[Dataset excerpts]
# # # #

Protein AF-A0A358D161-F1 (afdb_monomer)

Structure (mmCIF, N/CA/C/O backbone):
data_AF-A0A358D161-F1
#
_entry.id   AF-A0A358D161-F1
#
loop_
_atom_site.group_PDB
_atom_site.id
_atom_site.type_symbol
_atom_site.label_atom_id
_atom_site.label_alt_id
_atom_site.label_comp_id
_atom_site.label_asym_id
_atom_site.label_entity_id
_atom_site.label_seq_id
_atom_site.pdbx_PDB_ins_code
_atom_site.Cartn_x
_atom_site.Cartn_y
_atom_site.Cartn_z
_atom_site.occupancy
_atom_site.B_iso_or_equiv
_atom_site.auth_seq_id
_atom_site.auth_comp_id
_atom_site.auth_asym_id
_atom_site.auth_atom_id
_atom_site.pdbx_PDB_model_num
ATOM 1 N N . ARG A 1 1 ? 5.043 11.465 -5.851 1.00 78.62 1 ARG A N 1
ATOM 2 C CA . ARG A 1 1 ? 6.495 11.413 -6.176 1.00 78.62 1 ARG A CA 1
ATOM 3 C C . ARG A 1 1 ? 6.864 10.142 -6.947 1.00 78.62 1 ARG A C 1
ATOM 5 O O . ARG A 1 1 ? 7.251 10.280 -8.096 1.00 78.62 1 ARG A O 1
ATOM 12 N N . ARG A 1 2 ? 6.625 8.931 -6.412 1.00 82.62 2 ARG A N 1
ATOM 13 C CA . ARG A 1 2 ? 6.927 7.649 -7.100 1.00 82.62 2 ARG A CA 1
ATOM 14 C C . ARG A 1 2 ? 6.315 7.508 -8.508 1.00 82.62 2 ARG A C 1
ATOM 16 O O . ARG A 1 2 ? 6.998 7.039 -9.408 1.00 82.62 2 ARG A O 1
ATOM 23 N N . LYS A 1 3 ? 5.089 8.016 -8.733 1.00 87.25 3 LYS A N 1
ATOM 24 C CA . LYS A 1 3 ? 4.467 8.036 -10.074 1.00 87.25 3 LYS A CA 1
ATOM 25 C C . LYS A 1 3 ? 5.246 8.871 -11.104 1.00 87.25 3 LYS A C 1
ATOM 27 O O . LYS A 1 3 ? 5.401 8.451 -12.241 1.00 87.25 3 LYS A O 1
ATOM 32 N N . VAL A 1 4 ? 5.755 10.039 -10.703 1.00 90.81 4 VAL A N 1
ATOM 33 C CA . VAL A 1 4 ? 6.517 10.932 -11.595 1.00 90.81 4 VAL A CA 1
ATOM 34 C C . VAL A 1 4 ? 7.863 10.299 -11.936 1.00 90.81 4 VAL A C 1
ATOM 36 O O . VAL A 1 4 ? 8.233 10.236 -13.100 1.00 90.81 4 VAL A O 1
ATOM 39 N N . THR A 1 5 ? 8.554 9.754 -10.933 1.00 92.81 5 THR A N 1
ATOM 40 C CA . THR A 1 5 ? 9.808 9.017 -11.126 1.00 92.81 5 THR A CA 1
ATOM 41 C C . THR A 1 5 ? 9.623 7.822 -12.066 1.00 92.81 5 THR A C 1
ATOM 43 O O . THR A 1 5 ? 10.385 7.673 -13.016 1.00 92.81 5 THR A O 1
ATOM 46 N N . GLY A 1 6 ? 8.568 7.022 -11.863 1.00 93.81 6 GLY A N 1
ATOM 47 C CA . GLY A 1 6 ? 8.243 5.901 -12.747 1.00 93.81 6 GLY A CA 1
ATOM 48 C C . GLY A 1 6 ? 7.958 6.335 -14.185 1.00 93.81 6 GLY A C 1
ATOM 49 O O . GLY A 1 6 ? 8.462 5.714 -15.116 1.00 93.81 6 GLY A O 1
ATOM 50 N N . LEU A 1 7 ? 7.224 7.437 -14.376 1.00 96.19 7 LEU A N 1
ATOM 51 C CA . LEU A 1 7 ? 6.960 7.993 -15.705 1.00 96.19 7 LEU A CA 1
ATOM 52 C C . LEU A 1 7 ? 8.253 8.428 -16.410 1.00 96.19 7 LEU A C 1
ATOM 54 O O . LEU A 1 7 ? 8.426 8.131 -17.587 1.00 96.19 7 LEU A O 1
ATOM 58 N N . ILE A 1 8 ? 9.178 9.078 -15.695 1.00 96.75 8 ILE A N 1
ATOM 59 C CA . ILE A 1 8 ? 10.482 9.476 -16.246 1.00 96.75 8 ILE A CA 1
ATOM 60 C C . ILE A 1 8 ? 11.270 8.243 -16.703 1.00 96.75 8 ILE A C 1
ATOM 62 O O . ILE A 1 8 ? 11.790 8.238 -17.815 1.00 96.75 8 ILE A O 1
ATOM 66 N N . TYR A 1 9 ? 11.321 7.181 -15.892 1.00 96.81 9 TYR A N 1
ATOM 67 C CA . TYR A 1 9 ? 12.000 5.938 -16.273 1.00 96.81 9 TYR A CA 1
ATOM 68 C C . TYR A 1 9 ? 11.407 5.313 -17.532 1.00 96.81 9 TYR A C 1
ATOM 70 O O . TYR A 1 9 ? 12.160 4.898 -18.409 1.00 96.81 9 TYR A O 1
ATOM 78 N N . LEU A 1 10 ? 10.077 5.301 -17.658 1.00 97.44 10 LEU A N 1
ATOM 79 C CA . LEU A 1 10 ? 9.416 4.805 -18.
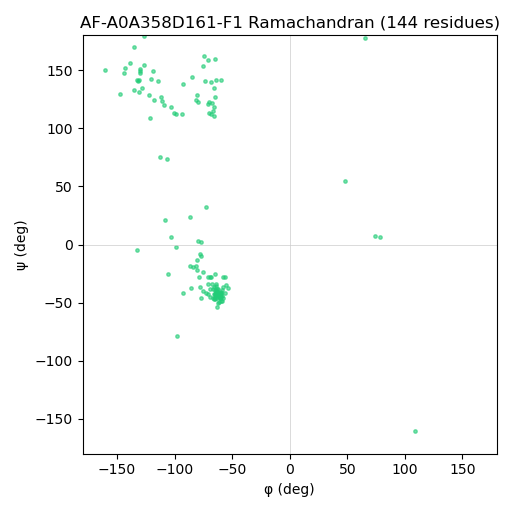864 1.00 97.44 10 LEU A CA 1
ATOM 80 C C . LEU A 1 10 ? 9.725 5.661 -20.089 1.00 97.44 10 LEU A C 1
ATOM 82 O O . LEU A 1 10 ? 10.042 5.109 -21.136 1.00 97.44 10 LEU A O 1
ATOM 86 N N . ILE A 1 11 ? 9.668 6.989 -19.969 1.00 97.75 11 ILE A N 1
ATOM 87 C CA . ILE A 1 11 ? 9.971 7.899 -21.081 1.00 97.75 11 ILE A CA 1
ATOM 88 C C . ILE A 1 11 ? 11.411 7.697 -21.555 1.00 97.75 11 ILE A C 1
ATOM 90 O O . ILE A 1 11 ? 11.647 7.591 -22.755 1.00 97.75 11 ILE A O 1
ATOM 94 N N . VAL A 1 12 ? 12.368 7.599 -20.630 1.00 97.62 12 VAL A N 1
ATOM 95 C CA . VAL A 1 12 ? 13.780 7.374 -20.966 1.00 97.62 12 VAL A CA 1
ATOM 96 C C . VAL A 1 12 ? 13.979 5.996 -21.599 1.00 97.62 12 VAL A C 1
ATOM 98 O O . VAL A 1 12 ? 14.610 5.902 -22.649 1.00 97.62 12 VAL A O 1
ATOM 101 N N . ALA A 1 13 ? 13.411 4.940 -21.009 1.00 97.12 13 ALA A N 1
ATOM 102 C CA . ALA A 1 13 ? 13.514 3.579 -21.530 1.00 97.12 13 ALA A CA 1
ATOM 103 C C . ALA A 1 13 ? 12.922 3.451 -22.940 1.00 97.12 13 ALA A C 1
ATOM 105 O O . ALA A 1 13 ? 13.547 2.866 -23.821 1.00 97.12 13 ALA A O 1
ATOM 106 N N . LEU A 1 14 ? 11.738 4.026 -23.167 1.00 96.81 14 LEU A N 1
ATOM 107 C CA . LEU A 1 14 ? 11.079 4.012 -24.471 1.00 96.81 14 LEU A CA 1
ATOM 108 C C . LEU A 1 14 ? 11.802 4.905 -25.477 1.00 96.81 14 LEU A C 1
ATOM 110 O O . LEU A 1 14 ? 11.983 4.492 -26.617 1.00 96.81 14 LEU A O 1
ATOM 114 N N . GLY A 1 15 ? 12.243 6.098 -25.074 1.00 96.38 15 GLY A N 1
ATOM 115 C CA . GLY A 1 15 ? 12.951 7.028 -25.950 1.00 96.38 15 GLY A CA 1
ATOM 116 C C . GLY A 1 15 ? 14.278 6.454 -26.438 1.00 96.38 15 GLY A C 1
ATOM 117 O O . GLY A 1 15 ? 14.497 6.355 -27.644 1.00 96.38 15 GLY A O 1
ATOM 118 N N . ILE A 1 16 ? 15.132 6.012 -25.508 1.00 94.81 16 ILE A N 1
ATOM 119 C CA . ILE A 1 16 ? 16.430 5.413 -25.841 1.00 94.81 16 ILE A CA 1
ATOM 120 C C .
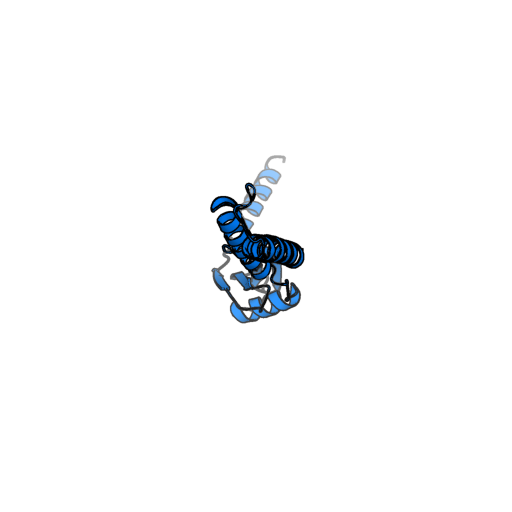 ILE A 1 16 ? 16.227 4.080 -26.561 1.00 94.81 16 ILE A C 1
ATOM 122 O O . ILE A 1 16 ? 16.828 3.876 -27.608 1.00 94.81 16 ILE A O 1
ATOM 126 N N . GLY A 1 17 ? 15.343 3.207 -26.068 1.00 93.62 17 GLY A N 1
ATOM 127 C CA . GLY A 1 17 ? 15.091 1.903 -26.683 1.00 93.62 17 GLY A CA 1
ATO
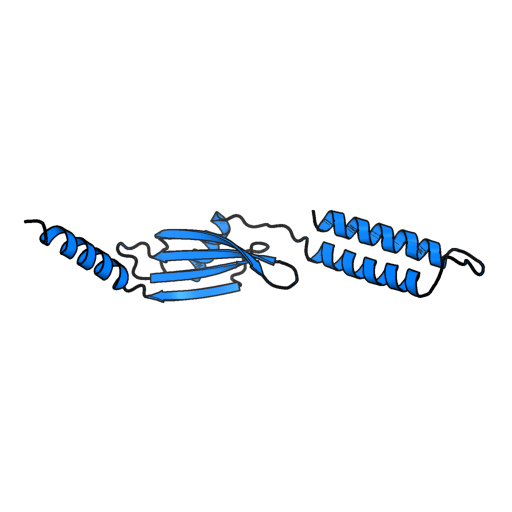M 128 C C . GLY A 1 17 ? 14.574 2.008 -28.120 1.00 93.62 17 GLY A C 1
ATOM 129 O O . GLY A 1 17 ? 15.095 1.339 -29.010 1.00 93.62 17 GLY A O 1
ATOM 130 N N . THR A 1 18 ? 13.604 2.892 -28.374 1.00 93.44 18 THR A N 1
ATOM 131 C CA . THR A 1 18 ? 13.063 3.118 -29.727 1.00 93.44 18 THR A CA 1
ATOM 132 C C . THR A 1 18 ? 14.119 3.724 -30.643 1.00 93.44 18 THR A C 1
ATOM 134 O O . THR A 1 18 ? 14.267 3.281 -31.782 1.00 93.44 18 THR A O 1
ATOM 137 N N . TRP A 1 19 ? 14.888 4.701 -30.151 1.00 93.38 19 TRP A N 1
ATOM 138 C CA . TRP A 1 19 ? 15.996 5.280 -30.907 1.00 93.38 19 TRP A CA 1
ATOM 139 C C . TRP A 1 19 ? 17.029 4.213 -31.277 1.00 93.38 19 TRP A C 1
ATOM 141 O O . TRP A 1 19 ? 17.365 4.085 -32.450 1.00 93.38 19 TRP A O 1
ATOM 151 N N . SER A 1 20 ? 17.460 3.386 -30.321 1.00 89.62 20 SER A N 1
ATOM 152 C CA . SER A 1 20 ? 18.454 2.329 -30.543 1.00 89.62 20 SER A CA 1
ATOM 153 C C . SER A 1 20 ? 18.047 1.325 -31.618 1.00 89.62 20 SER A C 1
ATOM 155 O O . SER A 1 20 ? 18.906 0.881 -32.370 1.00 89.62 20 SER A O 1
ATOM 157 N N . VAL A 1 21 ? 16.758 0.985 -31.718 1.00 88.38 21 VAL A N 1
ATOM 158 C CA . VAL A 1 21 ? 16.246 0.051 -32.741 1.00 88.38 21 VAL A CA 1
ATOM 159 C C . VAL A 1 21 ? 16.046 0.746 -34.098 1.00 88.38 21 VAL A C 1
ATOM 161 O O . VAL A 1 21 ? 16.043 0.090 -35.135 1.00 88.38 21 VAL A O 1
ATOM 164 N N . SER A 1 22 ? 15.899 2.074 -34.109 1.00 88.69 22 SER A N 1
ATOM 165 C CA . SER A 1 22 ? 15.678 2.866 -35.328 1.00 88.69 22 SER A CA 1
ATOM 166 C C . SER A 1 22 ? 16.975 3.274 -36.038 1.00 88.69 22 SER A C 1
ATOM 168 O O . SER A 1 22 ? 16.939 3.654 -37.209 1.00 88.69 22 SER A O 1
ATOM 170 N N . VAL A 1 23 ? 18.126 3.227 -35.355 1.00 87.88 23 VAL A N 1
ATOM 171 C CA . VAL A 1 23 ? 19.427 3.530 -35.971 1.00 87.88 23 VAL A CA 1
ATOM 172 C C . VAL A 1 23 ? 19.813 2.406 -36.932 1.00 87.88 23 VAL A C 1
ATOM 174 O O . VAL A 1 23 ? 19.948 1.251 -36.543 1.00 87.88 23 VAL A O 1
ATOM 177 N N . SER A 1 24 ? 20.012 2.759 -38.201 1.00 78.19 24 SER A N 1
ATOM 178 C CA . SER A 1 24 ? 20.486 1.834 -39.236 1.00 78.19 24 SER A CA 1
ATOM 179 C C . SER A 1 24 ? 22.020 1.733 -39.233 1.00 78.19 24 SER A C 1
ATOM 181 O O . SER A 1 24 ? 22.699 2.739 -39.031 1.00 78.19 24 SER A O 1
ATOM 183 N N . GLY A 1 25 ? 22.565 0.541 -39.503 1.00 79.94 25 GLY A N 1
ATOM 184 C CA . GLY A 1 25 ? 24.012 0.265 -39.571 1.00 79.94 25 GLY A CA 1
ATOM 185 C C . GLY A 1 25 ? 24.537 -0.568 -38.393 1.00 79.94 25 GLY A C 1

# # # #

> YOUR ASSIGNMENT
Print an exact copy of the lines above, from the one containing "ATOM 51 C CA" through the one containing "ATOM 102 C CA", and leave out the pictures.

> SOLUTION TO THE PROBLEM
ATOM 51 C CA . LEU A 1 7 ? 6.960 7.993 -15.705 1.00 96.19 7 LEU A CA 1
ATOM 52 C C . LEU A 1 7 ? 8.253 8.428 -16.410 1.00 96.19 7 LEU A C 1
ATOM 54 O O . LEU A 1 7 ? 8.426 8.131 -17.587 1.00 96.19 7 LEU A O 1
ATOM 58 N N . ILE A 1 8 ? 9.178 9.078 -15.695 1.00 96.75 8 ILE A N 1
ATOM 59 C CA . ILE A 1 8 ? 10.482 9.476 -16.246 1.00 96.75 8 ILE A CA 1
ATOM 60 C C . ILE A 1 8 ? 11.270 8.243 -16.703 1.00 96.75 8 ILE A C 1
ATOM 62 O O . ILE A 1 8 ? 11.790 8.238 -17.815 1.00 96.75 8 ILE A O 1
ATOM 66 N N . TYR A 1 9 ? 11.321 7.181 -15.892 1.00 96.81 9 TYR A N 1
ATOM 67 C CA . TYR A 1 9 ? 12.000 5.938 -16.273 1.00 96.81 9 TYR A CA 1
ATOM 68 C C . TYR A 1 9 ? 11.407 5.313 -17.532 1.00 96.81 9 TYR A C 1
ATOM 70 O O . TYR A 1 9 ? 12.160 4.898 -18.409 1.00 96.81 9 TYR A O 1
ATOM 78 N N . LEU A 1 10 ? 10.077 5.301 -17.658 1.00 97.44 10 LEU A N 1
ATOM 79 C CA . LEU A 1 10 ? 9.416 4.805 -18.
864 1.00 97.44 10 LEU A CA 1
ATOM 80 C C . LEU A 1 10 ? 9.725 5.661 -20.089 1.00 97.44 10 LEU A C 1
ATOM 82 O O . LEU A 1 10 ? 10.042 5.109 -21.136 1.00 97.44 10 LEU A O 1
ATOM 86 N N . ILE A 1 11 ? 9.668 6.989 -19.969 1.00 97.75 11 ILE A N 1
ATOM 87 C CA . ILE A 1 11 ? 9.971 7.899 -21.081 1.00 97.75 11 ILE A CA 1
ATOM 88 C C . ILE A 1 11 ? 11.411 7.697 -21.555 1.00 97.75 11 ILE A C 1
ATOM 90 O O . ILE A 1 11 ? 11.647 7.591 -22.755 1.00 97.75 11 ILE A O 1
ATOM 94 N N . VAL A 1 12 ? 12.368 7.599 -20.630 1.00 97.62 12 VAL A N 1
ATOM 95 C CA . VAL A 1 12 ? 13.780 7.374 -20.966 1.00 97.62 12 VAL A CA 1
ATOM 96 C C . VAL A 1 12 ? 13.979 5.996 -21.599 1.00 97.62 12 VAL A C 1
ATOM 98 O O . VAL A 1 12 ? 14.610 5.902 -22.649 1.00 97.62 12 VAL A O 1
ATOM 101 N N . ALA A 1 13 ? 13.411 4.940 -21.009 1.00 97.12 13 ALA A N 1
ATOM 102 C CA . ALA A 1 13 ? 13.514 3.579 -21.530 1.00 97.12 13 ALA A CA 1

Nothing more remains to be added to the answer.